[BioC] set.seed() in gcrma

Kasper Daniel Hansen khansen at stat.Berkeley.EDU
Wed Feb 13 20:54:13 CET 2008


On Feb 13, 2008, at 11:18 AM, Henrik Bengtsson wrote:

> On Feb 13, 2008 10:46 AM, Kasper Daniel Hansen
> <khansen at stat.berkeley.edu> wrote:
>> In my opinion gcrma should _not_ play with the seed. That is
>> something for the user to decide.
>
> It's a trade-off between providing reproducible examples and adding to
> the overall confusion.  I think it is important to be able to generate
> identical results for identical calls, and since it is not clear to
> most users that the gcRMA parameters are estimated based on a sample
> one I can see how the current solution avoids the problem of having
> ask people to set the seed explicitly before calling gcrma() [also I
> have a hard time to keep track on what is going on in all methods].

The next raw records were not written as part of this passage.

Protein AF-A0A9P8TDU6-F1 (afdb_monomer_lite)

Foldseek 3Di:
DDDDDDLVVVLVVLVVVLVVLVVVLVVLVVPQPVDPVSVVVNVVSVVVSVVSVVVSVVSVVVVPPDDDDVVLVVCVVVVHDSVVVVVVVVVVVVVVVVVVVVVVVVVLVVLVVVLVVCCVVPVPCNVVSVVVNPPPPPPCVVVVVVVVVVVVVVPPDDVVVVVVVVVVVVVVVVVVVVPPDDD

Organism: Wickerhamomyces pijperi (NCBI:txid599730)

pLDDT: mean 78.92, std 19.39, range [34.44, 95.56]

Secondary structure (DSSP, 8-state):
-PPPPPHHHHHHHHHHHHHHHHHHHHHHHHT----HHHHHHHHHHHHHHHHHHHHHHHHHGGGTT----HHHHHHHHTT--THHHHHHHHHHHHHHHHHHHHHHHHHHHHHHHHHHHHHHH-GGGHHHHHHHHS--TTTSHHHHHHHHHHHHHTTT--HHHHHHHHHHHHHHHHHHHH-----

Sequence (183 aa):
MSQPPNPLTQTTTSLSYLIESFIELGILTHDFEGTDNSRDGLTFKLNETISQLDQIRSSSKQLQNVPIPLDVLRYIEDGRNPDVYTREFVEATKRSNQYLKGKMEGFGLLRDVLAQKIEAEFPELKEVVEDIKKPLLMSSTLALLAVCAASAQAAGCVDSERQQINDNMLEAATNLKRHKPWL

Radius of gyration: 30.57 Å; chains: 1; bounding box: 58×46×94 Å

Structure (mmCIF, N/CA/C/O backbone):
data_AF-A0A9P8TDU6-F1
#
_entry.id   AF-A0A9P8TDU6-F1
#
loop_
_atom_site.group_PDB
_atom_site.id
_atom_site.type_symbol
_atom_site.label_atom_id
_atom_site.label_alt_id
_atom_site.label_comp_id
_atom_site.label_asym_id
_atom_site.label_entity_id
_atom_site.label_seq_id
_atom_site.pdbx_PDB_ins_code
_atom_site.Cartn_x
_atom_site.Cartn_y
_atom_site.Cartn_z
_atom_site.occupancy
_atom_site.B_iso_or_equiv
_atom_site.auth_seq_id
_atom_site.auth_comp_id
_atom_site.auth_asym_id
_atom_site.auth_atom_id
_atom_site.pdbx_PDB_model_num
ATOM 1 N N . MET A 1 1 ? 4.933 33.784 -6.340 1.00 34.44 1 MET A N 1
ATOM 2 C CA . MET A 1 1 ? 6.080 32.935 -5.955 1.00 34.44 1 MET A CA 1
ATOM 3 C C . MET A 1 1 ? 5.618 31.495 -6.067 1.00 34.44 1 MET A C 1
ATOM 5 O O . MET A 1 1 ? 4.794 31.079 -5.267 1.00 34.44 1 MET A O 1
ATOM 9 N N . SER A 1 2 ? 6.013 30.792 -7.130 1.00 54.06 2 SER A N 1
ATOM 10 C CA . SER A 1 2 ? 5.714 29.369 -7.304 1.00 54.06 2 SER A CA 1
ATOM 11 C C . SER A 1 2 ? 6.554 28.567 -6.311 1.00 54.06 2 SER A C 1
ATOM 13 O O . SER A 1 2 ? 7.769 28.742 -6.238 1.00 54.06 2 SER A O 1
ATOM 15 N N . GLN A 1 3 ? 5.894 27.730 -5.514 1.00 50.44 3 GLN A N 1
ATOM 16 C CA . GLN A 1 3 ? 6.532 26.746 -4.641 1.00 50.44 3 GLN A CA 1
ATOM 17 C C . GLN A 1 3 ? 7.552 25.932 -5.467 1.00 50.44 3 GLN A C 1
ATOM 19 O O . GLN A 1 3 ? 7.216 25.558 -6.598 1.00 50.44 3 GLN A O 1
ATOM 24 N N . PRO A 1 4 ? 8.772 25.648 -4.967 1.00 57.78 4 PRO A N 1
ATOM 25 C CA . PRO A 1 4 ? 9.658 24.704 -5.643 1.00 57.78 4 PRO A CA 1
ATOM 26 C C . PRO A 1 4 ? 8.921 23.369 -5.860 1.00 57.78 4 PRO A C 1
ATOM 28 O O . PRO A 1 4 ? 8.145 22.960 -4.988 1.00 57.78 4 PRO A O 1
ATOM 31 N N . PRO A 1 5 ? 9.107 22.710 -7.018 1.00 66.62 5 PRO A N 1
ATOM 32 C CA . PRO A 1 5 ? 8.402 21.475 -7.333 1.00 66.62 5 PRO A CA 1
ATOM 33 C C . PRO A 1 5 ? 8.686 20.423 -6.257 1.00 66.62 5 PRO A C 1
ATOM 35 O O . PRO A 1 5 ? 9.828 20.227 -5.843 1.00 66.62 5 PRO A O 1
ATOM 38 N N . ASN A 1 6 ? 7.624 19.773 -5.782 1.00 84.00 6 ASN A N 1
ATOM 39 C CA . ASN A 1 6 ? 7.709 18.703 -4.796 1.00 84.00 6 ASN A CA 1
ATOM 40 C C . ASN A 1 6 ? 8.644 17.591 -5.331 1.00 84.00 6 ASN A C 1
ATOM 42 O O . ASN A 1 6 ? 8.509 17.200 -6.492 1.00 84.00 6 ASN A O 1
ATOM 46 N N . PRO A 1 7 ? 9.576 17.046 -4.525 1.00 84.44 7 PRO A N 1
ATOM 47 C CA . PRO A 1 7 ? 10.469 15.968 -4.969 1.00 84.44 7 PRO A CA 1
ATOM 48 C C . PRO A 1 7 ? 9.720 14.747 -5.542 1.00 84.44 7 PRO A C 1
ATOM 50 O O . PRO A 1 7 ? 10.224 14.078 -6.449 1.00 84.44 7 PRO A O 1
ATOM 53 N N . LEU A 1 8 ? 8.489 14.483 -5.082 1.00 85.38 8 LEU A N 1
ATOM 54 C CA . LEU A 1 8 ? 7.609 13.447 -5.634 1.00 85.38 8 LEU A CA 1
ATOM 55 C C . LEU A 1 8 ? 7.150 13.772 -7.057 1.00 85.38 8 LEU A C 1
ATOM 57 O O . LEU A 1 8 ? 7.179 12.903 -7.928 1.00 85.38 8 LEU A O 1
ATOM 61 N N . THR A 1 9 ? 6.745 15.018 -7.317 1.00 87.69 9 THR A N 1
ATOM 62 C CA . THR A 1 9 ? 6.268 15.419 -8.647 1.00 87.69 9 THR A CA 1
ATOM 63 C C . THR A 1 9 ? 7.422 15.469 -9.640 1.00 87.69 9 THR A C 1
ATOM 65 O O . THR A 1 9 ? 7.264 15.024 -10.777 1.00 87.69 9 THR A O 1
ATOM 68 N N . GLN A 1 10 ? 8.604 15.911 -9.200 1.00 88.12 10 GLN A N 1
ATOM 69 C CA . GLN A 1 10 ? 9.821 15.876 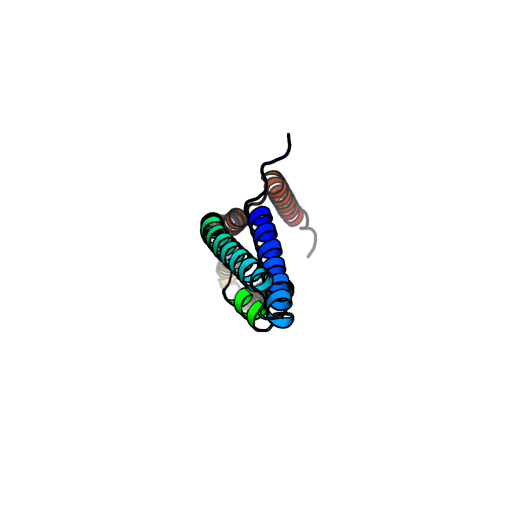-10.008 1.00 88.12 10 GLN A CA 1
ATOM 70 C C . GLN A 1 10 ? 10.187 14.440 -10.399 1.00 88.12 10 GLN A C 1
ATOM 72 O O . GLN A 1 10 ? 10.374 14.160 -11.579 1.00 88.12 10 GLN A O 1
ATOM 77 N N . THR A 1 11 ? 10.212 13.517 -9.434 1.00 89.31 11 THR A N 1
ATOM 78 C CA . THR A 1 11 ? 10.535 12.107 -9.706 1.00 89.31 11 THR A CA 1
ATOM 79 C C . THR A 1 11 ? 9.489 11.448 -10.610 1.00 89.31 11 THR A C 1
ATOM 81 O O . THR A 1 11 ? 9.852 10.734 -11.539 1.00 89.31 11 THR A O 1
ATOM 84 N N . THR A 1 12 ? 8.200 11.742 -10.411 1.00 90.38 12 THR A N 1
ATOM 85 C CA . THR A 1 12 ? 7.109 11.249 -11.277 1.00 90.38 12 THR A CA 1
ATOM 86 C C . THR A 1 12 ? 7.267 11.738 -12.719 1.00 90.38 12 THR A C 1
ATOM 88 O O . THR A 1 12 ? 7.087 10.980 -13.672 1.00 90.38 12 THR A O 1
ATOM 91 N N . THR A 1 13 ? 7.654 13.003 -12.886 1.00 91.19 13 THR A N 1
ATOM 92 C CA . THR A 1 13 ? 7.897 13.598 -14.204 1.00 91.19 13 THR A CA 1
ATOM 93 C C . THR A 1 13 ? 9.104 12.947 -14.881 1.00 91.19 13 THR A C 1
ATOM 95 O O . THR A 1 13 ? 9.015 12.543 -16.036 1.00 91.19 13 THR A O 1
ATOM 98 N N . SER A 1 14 ? 10.211 12.762 -14.153 1.00 91.44 14 SER A N 1
ATOM 99 C CA . SER A 1 14 ? 11.393 12.053 -14.657 1.00 91.44 14 SER A CA 1
ATOM 100 C C . SER A 1 14 ? 11.085 10.607 -15.055 1.00 91.44 14 SER A C 1
ATOM 102 O O . SER A 1 14 ? 11.553 10.163 -16.098 1.00 91.44 14 SER A O 1
ATOM 104 N N . LEU A 1 15 ? 10.263 9.886 -14.282 1.00 92.88 15 LEU A N 1
ATOM 105 C CA . LEU A 1 15 ? 9.804 8.539 -14.644 1.00 92.88 15 LEU A CA 1
ATOM 106 C C . LEU A 1 15 ? 8.965 8.538 -15.926 1.00 92.88 15 LEU A C 1
ATOM 108 O O . LEU A 1 15 ? 9.115 7.637 -16.744 1.00 92.88 15 LEU A O 1
ATOM 112 N N . SER A 1 16 ? 8.122 9.553 -16.125 1.00 94.38 16 SER A N 1
ATOM 113 C CA . SER A 1 16 ? 7.319 9.684 -17.348 1.00 94.38 16 SER A CA 1
ATOM 114 C C . SER A 1 16 ? 8.210 9.891 -18.578 1.00 94.38 16 SER A C 1
ATOM 116 O O . SER A 1 16 ? 8.029 9.208 -19.581 1.00 94.38 16 SER A O 1
ATOM 118 N N . TYR A 1 17 ? 9.225 10.760 -18.479 1.00 93.88 17 TYR A N 1
ATOM 119 C CA . TYR A 1 17 ? 10.212 10.943 -19.550 1.00 93.88 17 TYR A CA 1
ATOM 120 C C . TYR A 1 17 ? 11.042 9.685 -19.817 1.00 93.88 17 TYR A C 1
ATOM 122 O O . TYR A 1 17 ? 11.334 9.386 -20.970 1.00 93.88 17 TYR A O 1
ATOM 130 N N . LEU A 1 18 ? 11.388 8.925 -18.774 1.00 95.06 18 LEU A N 1
ATOM 131 C CA . LEU A 1 18 ? 12.100 7.659 -18.932 1.00 95.06 18 LEU A CA 1
ATOM 132 C C . LEU A 1 18 ? 11.255 6.626 -19.694 1.00 95.06 18 LEU A C 1
ATOM 134 O O . LEU A 1 18 ? 11.777 5.933 -20.564 1.00 95.06 18 LEU A O 1
ATOM 138 N N . ILE A 1 19 ? 9.958 6.522 -19.381 1.00 95.44 19 ILE A N 1
ATOM 139 C CA . ILE A 1 19 ? 9.034 5.630 -20.098 1.00 95.44 19 ILE A CA 1
ATOM 140 C C . ILE A 1 19 ? 8.948 6.032 -21.574 1.00 95.44 19 ILE A C 1
ATOM 142 O O . ILE A 1 19 ? 9.075 5.165 -22.435 1.00 95.44 19 ILE A O 1
ATOM 146 N N . GLU A 1 20 ? 8.813 7.328 -21.867 1.00 95.25 20 GLU A N 1
ATOM 147 C CA . GLU A 1 20 ? 8.822 7.832 -23.247 1.00 95.25 20 GLU A CA 1
ATOM 148 C C . GLU A 1 20 ? 10.135 7.481 -23.962 1.00 95.25 20 GLU A C 1
ATOM 150 O O . GLU A 1 20 ? 10.124 6.955 -25.072 1.00 95.25 20 GLU A O 1
ATOM 155 N N . SER A 1 21 ? 11.276 7.658 -23.286 1.00 94.69 21 SER A N 1
ATOM 156 C CA . SER A 1 21 ? 12.595 7.299 -23.816 1.00 94.69 21 SER A CA 1
ATOM 157 C C . SER A 1 21 ? 12.695 5.813 -24.178 1.00 94.69 21 SER A C 1
ATOM 159 O O . SER A 1 21 ? 13.276 5.471 -25.208 1.00 94.69 21 SER A O 1
ATOM 161 N N . PHE A 1 22 ? 12.101 4.920 -23.377 1.00 95.12 22 PHE A N 1
ATOM 162 C CA . PHE A 1 22 ? 12.035 3.490 -23.695 1.00 95.12 22 PHE A CA 1
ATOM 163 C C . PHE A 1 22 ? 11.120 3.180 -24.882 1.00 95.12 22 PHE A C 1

When a function sets the seed within itself and then does a sample()  
immediately afterwards what it really does is using a fixed index  
vector for arrays of a certain size. To call this "a random sample"  
is simply wrong. It would be easier and more transparent to just  
choose a regular grid like
   seg(from = 1, to = maxIndex, length.out = sampleSize)
Now some people would argue that it seems wrong to use a regular grid  
like this and that the probes should be picked at random. To which I  
repeat what i just wrote: when you do set.seed you are not selecting  
anything at random - but you are obscuring this fact. If it really is  
important to not always use the same probes, the seed should not be  
set and you should live with the fact that you do not get  
reproducible effects.

I agree that for gcRMA it would make sense to have the results be  
highly reproducible (otherwise I foresee many posts about this), but  
that is achieved even better by using a grid as above. Or perhaps do  
something like having an argument called (say) randomSample = FALSE  
as default and then do something like
if(randomSample)
   gridIdx = sample(maxIndex, size = sampleSize)
else
   gridIdx = seq(from = 1, to = maxIndex, length.out = sampleSize)
(appropriately modified if you want to exclude certain indices  
corresponding to QC probes). Setting the seed inside a function  
should in my opinion always be discouraged.

Kasper



> One solution would be to move the value of seed to be an argument with
> a default value and if NA/NULL the seed is *not* set.  That would
> provide a backward-compatible upgrade to gcrma().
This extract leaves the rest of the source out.